▶ [TASK PROMPT] Of the material below, only the lines from the line containing "ATOM 116 C CA" down to the line containing "ATOM 126 C CA" belong in the answer, written out exactly.

▶ [MATERIAL FOR THIS EXERCISE]
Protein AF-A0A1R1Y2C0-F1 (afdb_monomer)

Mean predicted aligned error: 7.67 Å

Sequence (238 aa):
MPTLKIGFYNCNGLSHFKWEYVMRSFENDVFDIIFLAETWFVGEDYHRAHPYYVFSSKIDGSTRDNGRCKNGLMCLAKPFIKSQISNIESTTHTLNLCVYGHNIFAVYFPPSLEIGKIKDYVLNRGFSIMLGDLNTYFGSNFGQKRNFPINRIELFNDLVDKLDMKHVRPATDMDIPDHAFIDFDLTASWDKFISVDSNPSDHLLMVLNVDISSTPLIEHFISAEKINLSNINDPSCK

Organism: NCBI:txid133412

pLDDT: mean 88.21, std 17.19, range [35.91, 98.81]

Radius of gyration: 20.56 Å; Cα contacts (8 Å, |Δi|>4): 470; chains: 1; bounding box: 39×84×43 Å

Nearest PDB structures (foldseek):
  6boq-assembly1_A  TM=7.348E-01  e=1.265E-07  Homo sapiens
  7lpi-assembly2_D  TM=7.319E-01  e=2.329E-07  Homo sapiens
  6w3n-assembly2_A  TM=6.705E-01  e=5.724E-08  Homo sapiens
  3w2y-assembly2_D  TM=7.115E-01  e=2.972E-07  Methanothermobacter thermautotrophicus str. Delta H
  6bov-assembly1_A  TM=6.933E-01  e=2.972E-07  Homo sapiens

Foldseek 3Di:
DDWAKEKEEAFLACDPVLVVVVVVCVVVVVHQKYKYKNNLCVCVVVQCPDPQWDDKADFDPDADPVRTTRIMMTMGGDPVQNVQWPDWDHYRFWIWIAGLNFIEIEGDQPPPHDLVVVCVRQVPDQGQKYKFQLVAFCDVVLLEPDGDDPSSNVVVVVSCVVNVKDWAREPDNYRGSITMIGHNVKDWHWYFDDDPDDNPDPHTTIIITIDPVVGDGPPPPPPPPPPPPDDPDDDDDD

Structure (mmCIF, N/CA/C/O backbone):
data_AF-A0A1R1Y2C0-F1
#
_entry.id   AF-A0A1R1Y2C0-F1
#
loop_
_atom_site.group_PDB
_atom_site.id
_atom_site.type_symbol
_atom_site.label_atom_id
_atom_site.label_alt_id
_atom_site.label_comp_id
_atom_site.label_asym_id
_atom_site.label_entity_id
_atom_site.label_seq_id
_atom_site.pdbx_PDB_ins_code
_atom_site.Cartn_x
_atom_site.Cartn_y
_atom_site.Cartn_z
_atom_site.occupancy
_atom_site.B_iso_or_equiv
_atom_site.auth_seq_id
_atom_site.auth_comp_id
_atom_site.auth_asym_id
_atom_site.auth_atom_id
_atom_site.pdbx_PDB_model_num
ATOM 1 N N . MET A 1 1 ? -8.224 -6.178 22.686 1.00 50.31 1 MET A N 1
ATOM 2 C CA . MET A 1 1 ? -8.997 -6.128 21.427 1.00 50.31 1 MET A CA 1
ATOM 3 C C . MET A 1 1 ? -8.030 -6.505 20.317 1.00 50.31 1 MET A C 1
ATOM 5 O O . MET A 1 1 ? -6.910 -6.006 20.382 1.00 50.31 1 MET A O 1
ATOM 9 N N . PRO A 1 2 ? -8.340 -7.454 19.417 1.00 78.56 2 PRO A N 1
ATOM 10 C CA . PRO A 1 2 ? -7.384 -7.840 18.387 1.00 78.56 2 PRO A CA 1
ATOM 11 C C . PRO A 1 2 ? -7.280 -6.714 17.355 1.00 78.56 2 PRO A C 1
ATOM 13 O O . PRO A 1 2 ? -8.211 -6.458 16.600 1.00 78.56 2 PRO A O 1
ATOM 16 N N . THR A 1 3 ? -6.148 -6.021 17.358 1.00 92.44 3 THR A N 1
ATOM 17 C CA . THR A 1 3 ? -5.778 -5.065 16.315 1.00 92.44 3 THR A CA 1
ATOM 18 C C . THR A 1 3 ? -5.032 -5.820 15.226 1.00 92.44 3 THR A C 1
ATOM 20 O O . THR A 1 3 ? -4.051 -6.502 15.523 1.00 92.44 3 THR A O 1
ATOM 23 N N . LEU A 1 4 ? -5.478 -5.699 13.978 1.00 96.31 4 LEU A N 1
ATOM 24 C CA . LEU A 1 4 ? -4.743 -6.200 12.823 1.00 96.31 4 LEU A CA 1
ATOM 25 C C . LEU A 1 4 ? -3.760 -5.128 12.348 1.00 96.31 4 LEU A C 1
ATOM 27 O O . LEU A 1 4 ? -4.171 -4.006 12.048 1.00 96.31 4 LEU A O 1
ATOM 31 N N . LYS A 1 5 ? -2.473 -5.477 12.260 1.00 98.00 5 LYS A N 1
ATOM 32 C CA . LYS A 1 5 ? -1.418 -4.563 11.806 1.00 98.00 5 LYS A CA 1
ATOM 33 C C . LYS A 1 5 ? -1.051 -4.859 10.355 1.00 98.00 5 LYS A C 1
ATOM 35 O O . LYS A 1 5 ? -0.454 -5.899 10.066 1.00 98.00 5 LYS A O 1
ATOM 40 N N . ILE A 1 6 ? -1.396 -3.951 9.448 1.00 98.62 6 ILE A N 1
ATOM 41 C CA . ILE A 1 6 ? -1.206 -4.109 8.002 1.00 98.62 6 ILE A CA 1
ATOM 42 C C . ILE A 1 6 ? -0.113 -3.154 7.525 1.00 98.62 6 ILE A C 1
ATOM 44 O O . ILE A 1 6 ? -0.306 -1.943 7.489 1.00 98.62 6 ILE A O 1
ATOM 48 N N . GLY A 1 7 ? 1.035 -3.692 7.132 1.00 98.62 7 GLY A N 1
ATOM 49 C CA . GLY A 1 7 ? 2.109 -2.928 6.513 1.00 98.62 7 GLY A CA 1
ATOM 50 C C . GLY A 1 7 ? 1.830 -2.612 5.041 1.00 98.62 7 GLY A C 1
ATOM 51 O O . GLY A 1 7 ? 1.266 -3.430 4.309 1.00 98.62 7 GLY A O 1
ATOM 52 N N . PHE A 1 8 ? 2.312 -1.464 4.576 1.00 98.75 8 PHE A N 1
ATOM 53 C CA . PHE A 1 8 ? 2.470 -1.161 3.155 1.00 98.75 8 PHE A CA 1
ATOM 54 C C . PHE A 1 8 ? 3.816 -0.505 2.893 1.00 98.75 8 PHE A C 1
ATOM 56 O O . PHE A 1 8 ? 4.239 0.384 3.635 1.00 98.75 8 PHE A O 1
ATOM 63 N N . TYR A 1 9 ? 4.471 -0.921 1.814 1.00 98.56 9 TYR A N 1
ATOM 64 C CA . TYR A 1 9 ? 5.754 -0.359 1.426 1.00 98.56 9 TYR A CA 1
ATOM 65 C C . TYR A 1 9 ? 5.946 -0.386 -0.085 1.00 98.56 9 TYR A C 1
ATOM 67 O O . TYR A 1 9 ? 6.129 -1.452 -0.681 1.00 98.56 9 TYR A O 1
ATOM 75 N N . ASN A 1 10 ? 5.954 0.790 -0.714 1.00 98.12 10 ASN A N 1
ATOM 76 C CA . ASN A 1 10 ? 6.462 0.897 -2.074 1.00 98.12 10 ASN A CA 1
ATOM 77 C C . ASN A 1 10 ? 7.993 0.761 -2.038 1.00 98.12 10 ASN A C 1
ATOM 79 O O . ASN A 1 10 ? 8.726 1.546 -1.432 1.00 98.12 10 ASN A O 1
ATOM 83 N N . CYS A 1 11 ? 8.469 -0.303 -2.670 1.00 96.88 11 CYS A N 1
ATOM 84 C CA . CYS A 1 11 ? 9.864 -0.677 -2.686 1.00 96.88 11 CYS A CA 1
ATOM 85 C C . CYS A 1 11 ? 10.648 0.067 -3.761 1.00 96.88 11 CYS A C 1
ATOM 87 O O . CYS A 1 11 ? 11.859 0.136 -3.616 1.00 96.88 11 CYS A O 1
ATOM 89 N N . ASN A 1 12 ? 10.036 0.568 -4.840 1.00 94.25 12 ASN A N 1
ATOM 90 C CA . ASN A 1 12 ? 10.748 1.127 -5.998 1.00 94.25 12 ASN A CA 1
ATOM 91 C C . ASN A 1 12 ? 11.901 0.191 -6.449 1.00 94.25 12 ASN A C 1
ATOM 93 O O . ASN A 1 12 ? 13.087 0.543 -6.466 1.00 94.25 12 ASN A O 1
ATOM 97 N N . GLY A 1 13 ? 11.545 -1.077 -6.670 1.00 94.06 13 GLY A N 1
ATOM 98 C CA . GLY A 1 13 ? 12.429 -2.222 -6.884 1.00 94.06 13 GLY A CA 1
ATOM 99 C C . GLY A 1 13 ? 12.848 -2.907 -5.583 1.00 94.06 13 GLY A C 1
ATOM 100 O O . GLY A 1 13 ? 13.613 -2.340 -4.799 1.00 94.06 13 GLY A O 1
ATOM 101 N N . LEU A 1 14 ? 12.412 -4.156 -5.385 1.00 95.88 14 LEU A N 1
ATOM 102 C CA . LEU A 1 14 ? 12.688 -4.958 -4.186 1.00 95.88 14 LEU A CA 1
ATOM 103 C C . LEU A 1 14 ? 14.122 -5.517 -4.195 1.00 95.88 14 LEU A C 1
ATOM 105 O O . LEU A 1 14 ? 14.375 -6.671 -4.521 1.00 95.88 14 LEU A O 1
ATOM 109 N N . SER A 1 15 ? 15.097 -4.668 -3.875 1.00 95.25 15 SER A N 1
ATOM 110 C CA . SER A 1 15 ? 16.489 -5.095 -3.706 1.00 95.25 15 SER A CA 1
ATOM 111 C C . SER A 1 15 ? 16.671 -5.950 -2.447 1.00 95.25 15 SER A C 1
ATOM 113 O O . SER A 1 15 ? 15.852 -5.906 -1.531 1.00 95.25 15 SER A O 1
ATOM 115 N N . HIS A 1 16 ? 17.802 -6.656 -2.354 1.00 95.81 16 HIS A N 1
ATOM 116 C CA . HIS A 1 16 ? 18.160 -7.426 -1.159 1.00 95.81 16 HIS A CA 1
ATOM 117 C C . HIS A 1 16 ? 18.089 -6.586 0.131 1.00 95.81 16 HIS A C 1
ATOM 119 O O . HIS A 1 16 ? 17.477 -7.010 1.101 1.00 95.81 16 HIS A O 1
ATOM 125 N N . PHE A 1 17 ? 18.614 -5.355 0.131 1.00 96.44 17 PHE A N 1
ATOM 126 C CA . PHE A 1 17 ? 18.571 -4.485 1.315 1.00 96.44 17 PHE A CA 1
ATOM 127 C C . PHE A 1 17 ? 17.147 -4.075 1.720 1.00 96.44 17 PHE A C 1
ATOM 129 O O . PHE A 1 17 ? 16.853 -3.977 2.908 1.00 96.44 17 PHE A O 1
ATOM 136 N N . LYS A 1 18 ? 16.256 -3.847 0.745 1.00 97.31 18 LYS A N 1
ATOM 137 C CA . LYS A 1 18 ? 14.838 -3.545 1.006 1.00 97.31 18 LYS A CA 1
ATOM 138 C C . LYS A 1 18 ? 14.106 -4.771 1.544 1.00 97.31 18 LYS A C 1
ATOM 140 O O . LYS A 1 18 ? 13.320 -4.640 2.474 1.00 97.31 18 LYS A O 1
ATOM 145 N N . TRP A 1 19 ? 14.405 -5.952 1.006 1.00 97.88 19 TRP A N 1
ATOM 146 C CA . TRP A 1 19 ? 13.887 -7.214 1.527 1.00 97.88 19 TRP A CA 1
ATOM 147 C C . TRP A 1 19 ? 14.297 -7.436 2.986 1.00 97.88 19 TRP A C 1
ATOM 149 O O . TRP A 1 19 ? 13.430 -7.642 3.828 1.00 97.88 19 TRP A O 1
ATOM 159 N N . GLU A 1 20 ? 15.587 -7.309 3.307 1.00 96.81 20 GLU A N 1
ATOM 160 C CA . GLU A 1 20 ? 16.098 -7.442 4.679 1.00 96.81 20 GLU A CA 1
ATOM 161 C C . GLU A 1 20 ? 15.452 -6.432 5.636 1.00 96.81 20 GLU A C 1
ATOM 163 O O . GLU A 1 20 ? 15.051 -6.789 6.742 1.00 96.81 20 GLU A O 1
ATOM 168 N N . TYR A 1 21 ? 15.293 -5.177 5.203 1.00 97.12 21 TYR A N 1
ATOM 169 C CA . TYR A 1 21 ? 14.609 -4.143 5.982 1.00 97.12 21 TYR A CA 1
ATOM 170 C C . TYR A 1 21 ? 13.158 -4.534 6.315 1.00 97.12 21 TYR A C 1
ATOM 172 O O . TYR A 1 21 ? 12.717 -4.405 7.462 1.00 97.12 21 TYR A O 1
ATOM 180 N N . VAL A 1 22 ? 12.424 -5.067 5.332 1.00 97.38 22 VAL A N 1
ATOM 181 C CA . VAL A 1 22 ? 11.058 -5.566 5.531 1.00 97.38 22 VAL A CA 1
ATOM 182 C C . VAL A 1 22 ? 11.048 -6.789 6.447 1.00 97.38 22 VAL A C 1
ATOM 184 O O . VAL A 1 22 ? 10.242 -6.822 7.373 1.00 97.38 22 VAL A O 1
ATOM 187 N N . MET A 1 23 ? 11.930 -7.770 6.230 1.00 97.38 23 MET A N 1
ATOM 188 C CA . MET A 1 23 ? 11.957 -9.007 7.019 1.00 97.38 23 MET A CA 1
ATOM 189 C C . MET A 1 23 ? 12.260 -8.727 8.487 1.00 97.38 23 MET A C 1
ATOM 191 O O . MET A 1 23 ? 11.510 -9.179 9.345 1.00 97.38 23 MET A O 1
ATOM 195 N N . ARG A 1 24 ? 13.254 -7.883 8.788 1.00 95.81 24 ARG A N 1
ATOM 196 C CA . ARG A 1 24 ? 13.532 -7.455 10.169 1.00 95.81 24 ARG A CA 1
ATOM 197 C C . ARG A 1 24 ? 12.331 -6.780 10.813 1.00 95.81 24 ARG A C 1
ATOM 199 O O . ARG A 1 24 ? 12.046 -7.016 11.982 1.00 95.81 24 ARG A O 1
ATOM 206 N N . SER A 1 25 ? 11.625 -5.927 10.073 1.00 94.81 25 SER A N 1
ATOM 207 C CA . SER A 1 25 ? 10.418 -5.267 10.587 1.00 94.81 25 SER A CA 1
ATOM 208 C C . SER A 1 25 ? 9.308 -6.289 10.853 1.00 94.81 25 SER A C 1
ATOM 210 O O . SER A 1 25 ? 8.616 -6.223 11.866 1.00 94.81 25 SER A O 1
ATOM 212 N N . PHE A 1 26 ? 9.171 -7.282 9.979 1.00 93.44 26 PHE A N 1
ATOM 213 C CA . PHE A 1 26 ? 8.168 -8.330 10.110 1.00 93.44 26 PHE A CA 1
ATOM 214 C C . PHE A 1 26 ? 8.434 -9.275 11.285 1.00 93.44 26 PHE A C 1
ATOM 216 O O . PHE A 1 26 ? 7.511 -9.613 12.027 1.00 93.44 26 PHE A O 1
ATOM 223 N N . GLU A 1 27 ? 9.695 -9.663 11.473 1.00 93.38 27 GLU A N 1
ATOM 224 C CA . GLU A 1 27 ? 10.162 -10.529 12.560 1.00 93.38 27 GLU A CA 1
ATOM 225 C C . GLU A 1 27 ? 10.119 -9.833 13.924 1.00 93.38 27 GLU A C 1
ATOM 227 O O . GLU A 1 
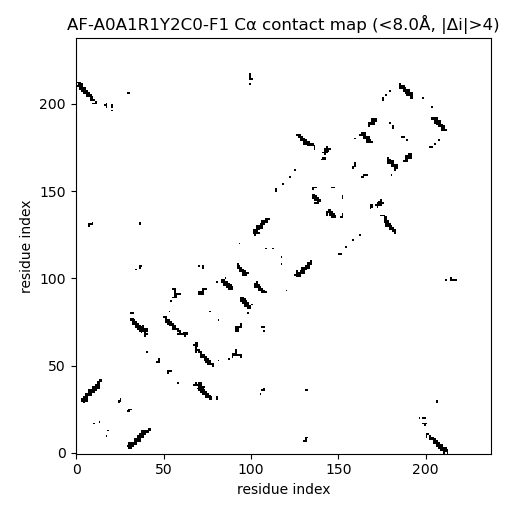27 ? 9.863 -10.488 14.927 1.00 93.38 27 GLU A O 1
ATOM 232 N N . ASN A 1 28 ? 10.275 -8.505 13.968 1.00 94.38 28 ASN A N 1
ATOM 233 C CA . ASN A 1 28 ? 10.102 -7.693 15.180 1.00 94.38 28 ASN A CA 1
ATOM 234 C C . ASN A 1 28 ? 8.636 -7.309 15.456 1.00 94.38 28 ASN A C 1
ATOM 236 O O . ASN A 1 28 ? 8.359 -6.318 16.130 1.00 94.38 28 ASN A O 1
ATOM 240 N N . ASP A 1 29 ? 7.685 -8.064 14.907 1.00 93.62 29 ASP 
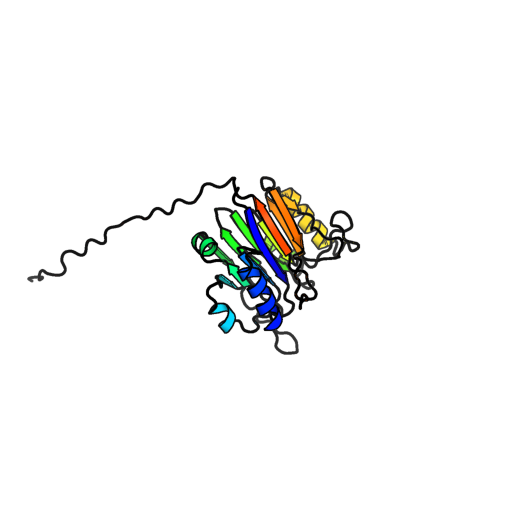A N 1
ATOM 241 C CA . ASP A 1 29 ? 6.253 -7.896 15.134 1.00 93.62 29 ASP A CA 1
ATOM 242 C C . ASP A 1 29 ? 5.674 -6.512 14.784 1.00 93.62 29 ASP A C 1
ATOM 244 O O . ASP A 1 29 ? 4.620 -6.135 15.301 1.00 93.62 29 ASP A O 1
ATOM 248 N N . VAL A 1 30 ? 6.289 -5.763 13.864 1.00 95.62 30 VAL A N 1
ATOM 249 C CA . VAL A 1 30 ? 5.786 -4.434 13.466 1.00 95.62 30 VAL A CA 1
ATOM 250 C C . VAL A 1 30 ? 4.424 -4.540 12.774 1.00 95.62 30 VAL A C 1
ATOM 252 O O . VAL A 1 30 ? 3.522 -3.753 13.047 1.00 95.62 30 VAL A O 1
ATOM 255 N N . PHE A 1 31 ? 4.246 -5.543 11.917 1.00 96.44 31 PHE A N 1
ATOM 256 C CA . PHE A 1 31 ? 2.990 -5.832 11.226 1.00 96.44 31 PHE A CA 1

▶ [EXERCISE SOLUTION]
ATOM 116 C CA . HIS A 1 16 ? 18.160 -7.426 -1.159 1.00 95.81 16 HIS A CA 1
ATOM 117 C C . HIS A 1 16 ? 18.089 -6.586 0.131 1.00 95.81 16 HIS A C 1
ATOM 119 O O . HIS A 1 16 ? 17.477 -7.010 1.101 1.00 95.81 16 HIS A O 1
ATOM 125 N N . PHE A 1 17 ? 18.614 -5.355 0.131 1.00 96.44 17 PHE A N 1
ATOM 126 C CA . PHE A 1 17 ? 18.571 -4.485 1.315 1.00 96.44 17 PHE A CA 1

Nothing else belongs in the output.